# Does HME have access to the shows?



## mattack (Apr 9, 2001)

Do the HME APIs have access to the shows you have recorded? I presume it can't delete them, but can it at least get a list of what you've recorded? (and hopefully play them)?


----------



## wmcbrine (Aug 2, 2003)

HME has access to squat. In some ways, this is a virtue, but it is limiting.

To get the list of shows, you have to use HM*O*. You could do this from an HME app, but it's way outside the scope of HME itself. Playing is not possible... well, not in a straightforward way. I guess you could TTG a program to the computer where the app is running, and from there, stream it back to the same TiVo as an HME video stream. Kinda pointless, though.

You do understand that HME is _only_ the interface that runs on the TiVo itself, right? I can't actually see any reason to do either of these things via HME, since, if you have access to an HME app, then you're already sitting in front of a TiVo, by definition.

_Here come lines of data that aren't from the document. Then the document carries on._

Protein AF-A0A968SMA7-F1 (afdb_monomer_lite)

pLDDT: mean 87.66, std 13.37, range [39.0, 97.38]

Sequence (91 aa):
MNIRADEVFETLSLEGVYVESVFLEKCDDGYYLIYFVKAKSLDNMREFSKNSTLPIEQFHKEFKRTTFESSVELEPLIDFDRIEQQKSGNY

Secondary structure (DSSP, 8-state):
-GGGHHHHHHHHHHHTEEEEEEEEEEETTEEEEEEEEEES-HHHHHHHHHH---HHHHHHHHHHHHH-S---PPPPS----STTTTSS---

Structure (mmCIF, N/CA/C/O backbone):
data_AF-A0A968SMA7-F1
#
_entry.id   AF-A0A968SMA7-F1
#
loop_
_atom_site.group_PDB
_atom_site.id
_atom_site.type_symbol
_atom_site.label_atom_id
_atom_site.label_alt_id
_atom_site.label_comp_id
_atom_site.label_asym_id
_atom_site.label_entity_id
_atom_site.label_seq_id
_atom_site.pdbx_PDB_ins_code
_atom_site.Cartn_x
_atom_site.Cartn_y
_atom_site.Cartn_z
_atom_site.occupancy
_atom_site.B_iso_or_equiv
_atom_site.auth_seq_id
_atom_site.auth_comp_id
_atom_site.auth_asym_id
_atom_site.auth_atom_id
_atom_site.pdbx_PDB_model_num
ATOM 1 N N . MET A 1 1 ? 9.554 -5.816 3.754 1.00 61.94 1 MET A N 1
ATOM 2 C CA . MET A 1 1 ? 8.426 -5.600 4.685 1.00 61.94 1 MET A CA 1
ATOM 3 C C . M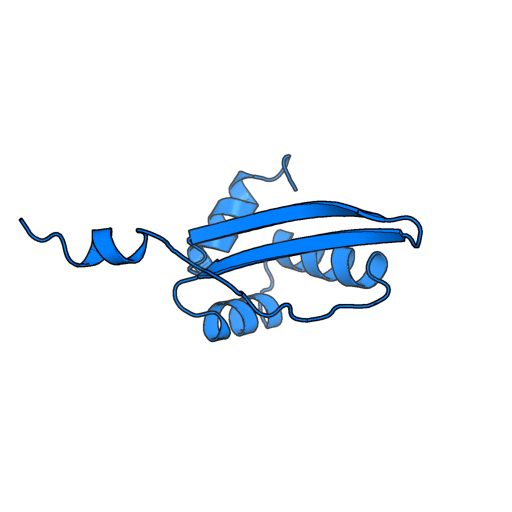ET A 1 1 ? 8.041 -6.866 5.444 1.00 61.94 1 MET A C 1
ATOM 5 O O . MET A 1 1 ? 7.951 -6.780 6.655 1.00 61.94 1 MET A O 1
ATOM 9 N N . ASN A 1 2 ? 7.948 -8.044 4.813 1.00 70.69 2 ASN A N 1
ATOM 10 C CA . ASN A 1 2 ? 7.521 -9.286 5.498 1.00 70.69 2 ASN A CA 1
ATOM 11 C C . ASN A 1 2 ? 8.330 -9.693 6.750 1.00 70.69 2 ASN A C 1
ATOM 13 O O . ASN A 1 2 ? 7.781 -10.332 7.635 1.00 70.69 2 ASN A O 1
ATOM 17 N N . ILE A 1 3 ? 9.608 -9.315 6.855 1.00 78.44 3 ILE A N 1
ATOM 18 C CA . ILE A 1 3 ? 10.442 -9.586 8.045 1.00 78.44 3 ILE A CA 1
ATOM 19 C C . ILE A 1 3 ? 10.207 -8.607 9.215 1.00 78.44 3 ILE A C 1
ATOM 21 O O . ILE A 1 3 ? 10.762 -8.809 10.286 1.00 78.44 3 ILE A O 1
ATOM 25 N N . ARG A 1 4 ? 9.420 -7.540 9.005 1.00 83.12 4 ARG A N 1
ATOM 26 C CA . ARG A 1 4 ? 9.035 -6.515 9.999 1.00 83.12 4 ARG A CA 1
ATOM 27 C C . ARG A 1 4 ? 7.511 -6.478 10.177 1.00 83.12 4 ARG A C 1
ATOM 29 O O . ARG A 1 4 ? 6.931 -5.409 10.329 1.00 83.12 4 ARG A O 1
ATOM 36 N N . ALA A 1 5 ? 6.858 -7.635 10.062 1.00 86.94 5 ALA A N 1
ATOM 37 C CA . ALA A 1 5 ? 5.401 -7.729 10.018 1.00 86.94 5 ALA A CA 1
ATOM 38 C C . ALA A 1 5 ? 4.727 -7.110 11.254 1.00 86.94 5 ALA A C 1
ATOM 40 O O . ALA A 1 5 ? 3.728 -6.421 11.097 1.00 86.94 5 ALA A O 1
ATOM 41 N N . ASP A 1 6 ? 5.301 -7.281 12.447 1.00 88.94 6 ASP A N 1
ATOM 42 C CA . ASP A 1 6 ? 4.741 -6.730 13.689 1.00 88.94 6 ASP A CA 1
ATOM 43 C C . ASP A 1 6 ? 4.661 -5.195 13.659 1.00 88.94 6 ASP A C 1
ATOM 45 O O . ASP A 1 6 ? 3.616 -4.626 13.963 1.00 88.94 6 ASP A O 1
ATOM 49 N N . GLU A 1 7 ? 5.728 -4.527 13.206 1.00 87.50 7 GLU A N 1
ATOM 50 C CA . GLU A 1 7 ? 5.748 -3.066 13.042 1.00 87.50 7 GLU A CA 1
ATOM 51 C C . GLU A 1 7 ? 4.755 -2.610 11.967 1.00 87.50 7 GLU A C 1
ATOM 53 O O . GLU A 1 7 ? 4.106 -1.579 12.117 1.00 87.50 7 GLU A O 1
ATOM 58 N N . VAL A 1 8 ? 4.609 -3.390 10.890 1.00 89.75 8 VAL A N 1
ATOM 59 C CA . VAL A 1 8 ? 3.619 -3.112 9.841 1.00 89.75 8 VAL A CA 1
ATOM 60 C C . VAL A 1 8 ? 2.206 -3.211 10.414 1.00 89.75 8 VAL A C 1
ATOM 62 O O . VAL A 1 8 ? 1.420 -2.290 10.229 1.00 89.75 8 VAL A O 1
ATOM 65 N N . PHE A 1 9 ? 1.873 -4.271 11.153 1.00 91.12 9 PHE A N 1
ATOM 66 C CA . PHE A 1 9 ? 0.545 -4.419 11.755 1.00 91.12 9 PHE A CA 1
ATOM 67 C C . PHE A 1 9 ? 0.228 -3.310 12.763 1.00 91.12 9 PHE A C 1
ATOM 69 O O . PHE A 1 9 ? -0.903 -2.821 12.791 1.00 91.12 9 PHE A O 1
ATOM 76 N N . GLU A 1 10 ? 1.208 -2.885 13.562 1.00 90.88 10 GLU A N 1
ATOM 77 C CA . GLU A 1 10 ? 1.047 -1.754 14.479 1.00 90.88 10 GLU A CA 1
ATOM 78 C C . GLU A 1 10 ? 0.738 -0.459 13.718 1.00 90.88 10 GLU A C 1
ATOM 80 O O . GLU A 1 10 ? -0.236 0.227 14.034 1.00 90.88 10 GLU A O 1
ATOM 85 N N . THR A 1 11 ? 1.507 -0.156 12.671 1.00 91.50 11 THR A N 1
ATOM 86 C CA . THR A 1 11 ? 1.271 1.018 11.825 1.00 91.50 11 THR A CA 1
ATOM 87 C C . THR A 1 11 ? -0.097 0.973 11.147 1.00 91.50 11 THR A C 1
ATOM 89 O O . THR A 1 11 ? -0.847 1.941 11.259 1.00 91.50 11 THR A O 1
ATOM 92 N N . LEU A 1 12 ? -0.475 -0.151 10.530 1.00 92.31 12 LEU A N 1
ATOM 93 C CA . LEU A 1 12 ? -1.782 -0.294 9.878 1.00 92.31 12 LEU A CA 1
ATOM 94 C C . LEU A 1 12 ? -2.936 -0.084 10.871 1.00 92.31 12 LEU A C 1
ATOM 96 O O . LEU A 1 12 ? -3.926 0.570 10.546 1.00 92.31 12 LEU A O 1
ATOM 100 N N . SER A 1 13 ? -2.792 -0.569 12.107 1.00 91.88 13 SER A N 1
ATOM 101 C CA . SER A 1 13 ? -3.768 -0.336 13.176 1.00 91.88 13 SER A CA 1
ATOM 102 C C . SER A 1 13 ? -3.895 1.152 13.535 1.00 91.88 13 SER A C 1
ATOM 104 O O . SER A 1 13 ? -5.011 1.674 13.606 1.00 91.88 13 SER A O 1
ATOM 106 N N . LEU A 1 14 ? -2.768 1.85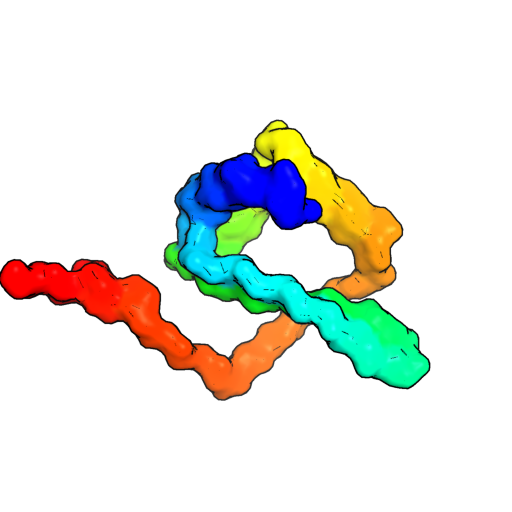8 13.705 1.00 91.19 14 LEU A N 1
ATOM 107 C CA . LEU A 1 14 ? -2.742 3.297 14.008 1.00 91.19 14 LEU A CA 1
ATOM 108 C C . LEU A 1 14 ? -3.339 4.149 12.878 1.00 91.19 14 LEU A C 1
ATOM 110 O O . LEU A 1 14 ? -4.026 5.135 13.143 1.00 91.19 14 LEU A O 1
ATOM 114 N N . GLU A 1 15 ? -3.124 3.744 11.629 1.00 90.31 15 GLU A N 1
ATOM 115 C CA . GLU A 1 15 ? -3.682 4.385 10.43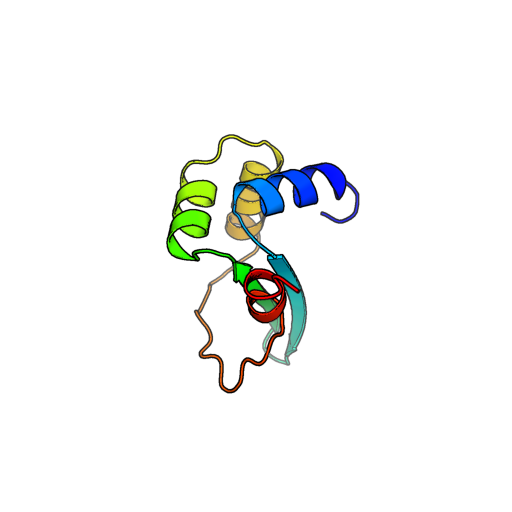3 1.00 90.31 15 GLU A CA 1
ATOM 116 C C . GLU A 1 15 ? -5.168 4.065 10.214 1.00 90.31 15 GLU A C 1
ATOM 118 O O . GLU A 1 15 ? -5.845 4.705 9.404 1.00 90.31 15 GLU A O 1
ATOM 123 N N . GLY A 1 16 ? -5.701 3.077 10.939 1.00 92.94 16 GLY A N 1
ATOM 124 C CA . GLY A 1 16 ? -7.047 2.559 10.732 1.00 92.94 16 GLY A CA 1
ATOM 125 C C . GLY A 1 16 ? -7.198 1.804 9.410 1.00 92.94 16 GLY A C 1
ATOM 126 O O . GLY A 1 16 ? -8.303 1.766 8.863 1.00 92.94 16 GLY A O 1
ATOM 127 N N . VAL A 1 17 ? -6.109 1.238 8.888 1.00 93.81 17 VAL A N 1
ATOM 128 C CA . VAL A 1 17 ? -6.084 0.382 7.701 1.00 93.81 17 VAL A CA 1
ATOM 129 C C . VAL A 1 17 ? -6.518 -1.030 8.087 1.00 93.81 17 VAL A C 1
ATOM 131 O O . VAL A 1 17 ? -5.963 -1.658 8.984 1.00 93.81 17 VAL A O 1
ATOM 134 N N . TYR A 1 18 ? -7.524 -1.541 7.387 1.00 93.31 18 TYR A N 1
ATOM 135 C CA . TYR A 1 18 ? -8.025 -2.905 7.542 1.00 93.31 18 TYR A CA 1
ATOM 136 C C . TYR A 1 18 ? -7.356 -3.879 6.575 1.00 93.31 18 TYR A C 1
ATOM 138 O O . TYR A 1 18 ? -7.178 -5.051 6.895 1.00 93.31 18 TYR A O 1
ATOM 146 N N . VAL A 1 19 ? -7.032 -3.402 5.373 1.00 93.50 19 VAL A N 1
ATOM 147 C CA . VAL A 1 19 ? -6.399 -4.193 4.321 1.00 93.50 19 VAL A CA 1
ATOM 148 C C . VAL A 1 19 ? -5.361 -3.320 3.647 1.00 93.50 19 VAL A C 1
ATOM 150 O O . VAL A 1 19 ? -5.704 -2.254 3.149 1.00 93.50 19 VAL A O 1
ATOM 153 N N . GLU A 1 20 ? -4.128 -3.804 3.582 1.00 93.88 20 GLU A N 1
ATOM 154 C CA . GLU A 1 20 ? -3.151 -3.383 2.585 1.00 93.88 20 GLU A CA 1
ATOM 155 C C . GLU A 1 20 ? -2.764 -4.624 1.778 1.00 93.88 20 GLU A C 1
ATOM 157 O O . GLU A 1 20 ? -2.441 -5.679 2.327 1.00 93.88 20 GLU A O 1
ATOM 162 N N . SER A 1 21 ? -2.852 -4.531 0.458 1.00 93.81 21 SER A N 1
ATOM 163 C CA . SER A 1 21 ? -2.387 -5.562 -0.462 1.00 93.81 21 SER A CA 1
ATOM 164 C C . SER A 1 21 ? -1.581 -4.904 -1.564 1.00 93.81 21 SER A C 1
ATOM 166 O O . SER A 1 21 ? -2.025 -3.930 -2.166 1.00 93.81 21 SER A O 1
ATOM 168 N N . VAL A 1 22 ? -0.389 -5.439 -1.815 1.00 94.06 22 VAL A N 1
ATOM 169 C CA . VAL A 1 22 ? 0.520 -4.921 -2.835 1.00 94.06 22 VAL A CA 1
ATOM 170 C C . VAL A 1 22 ? 0.802 -6.030 -3.831 1.00 94.06 22 VAL A C 1
ATOM 172 O O . VAL A 1 22 ? 1.325 -7.085 -3.467 1.00 94.06 22 VAL A O 1
ATOM 175 N N . PHE A 1 23 ? 0.449 -5.791 -5.086 1.00 95.31 23 PHE A N 1
ATOM 176 C CA . PHE A 1 23 ? 0.638 -6.739 -6.175 1.00 95.31 23 PHE A CA 1
ATOM 177 C C . PHE A 1 23 ? 1.760 -6.253 -7.082 1.00 95.31 23 PHE A C 1
ATOM 179 O O . PHE A 1 23 ? 1.863 -5.060 -7.347 1.00 95.31 23 PHE A O 1
ATOM 186 N N . LEU A 1 24 ? 2.586 -7.180 -7.563 1.00 96.06 24 LEU A N 1
ATOM 187 C CA . LEU A 1 24 ? 3.543 -6.912 -8.628 1.00 96.06 24 LEU A CA 1
ATOM 188 C C . LEU A 1 24 ? 2.938 -7.376 -9.949 1.00 96.06 24 LEU A C 1
ATOM 190 O O . LEU A 1 24 ? 2.740 -8.575 -10.149 1.00 96.06 24 LEU A O 1
ATOM 194 N N . GLU A 1 25 ? 2.702 -6.436 -10.848 1.00 96.81 25 GLU A N 1
ATOM 195 C CA . GLU A 1 25 ? 2.338 -6.706 -12.229 1.00 96.81 25 GLU A CA 1
ATOM 196 C C . GLU A 1 25 ? 3.574 -6.567 -13.124 1.00 96.81 25 GLU A C 1
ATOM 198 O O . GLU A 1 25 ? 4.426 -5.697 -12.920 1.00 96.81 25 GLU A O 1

If what you really want is remote control of the TiVo, then you're looking at HMO + the network remote control interface. These are unrelated to HME. See this thread for more about the remote control interface.


----------



## mattack (Apr 9, 2001)

No, what I want(ed) was the way to write essentially a different front end to the existing recordings on a Tivo... Basically a way to tie my recordings into an episode guide... (to check off when I've seen/not seen an episode.)

Guess that's not possible. Bummer.


----------



## wmcbrine (Aug 2, 2003)

It's _possible_, using the back-and-forth method I outlined. It would be a lot of work, and personally, I wouldn't do it. But it's possible.


----------



## mattack (Apr 9, 2001)

Yes, but you're talking about going to a separate computer, right? That's NOT at all what I mean, so is essentially impossible.


----------



## wmcbrine (Aug 2, 2003)

HME apps _always_ run on a separate computer, though. That's their nature. Transferring the video back and forth would mean more a lot more network activity, but it wouldn't fundamentally change anything.

The TiVo is kind of like a dumb terminal (or an X terminal) to the HME app.


----------



## mattack (Apr 9, 2001)

ok bummer. I had thought that people were able to write 'apps' that ran on the Tivo, sort of like the Netflix, podcasting, and mini-games that are on the Tivo.


----------



## wmcbrine (Aug 2, 2003)

You can write apps like that (those are all HME), but they don't actually run on the TiVo. All of those run on remote servers. Each time you press a key on the remote, it goes over the Internet to the app, which decides how to respond, and sends back commands to update the screen.

The general TiVo interface (NPL, etc.) doesn't work that way, but every HME app does.


----------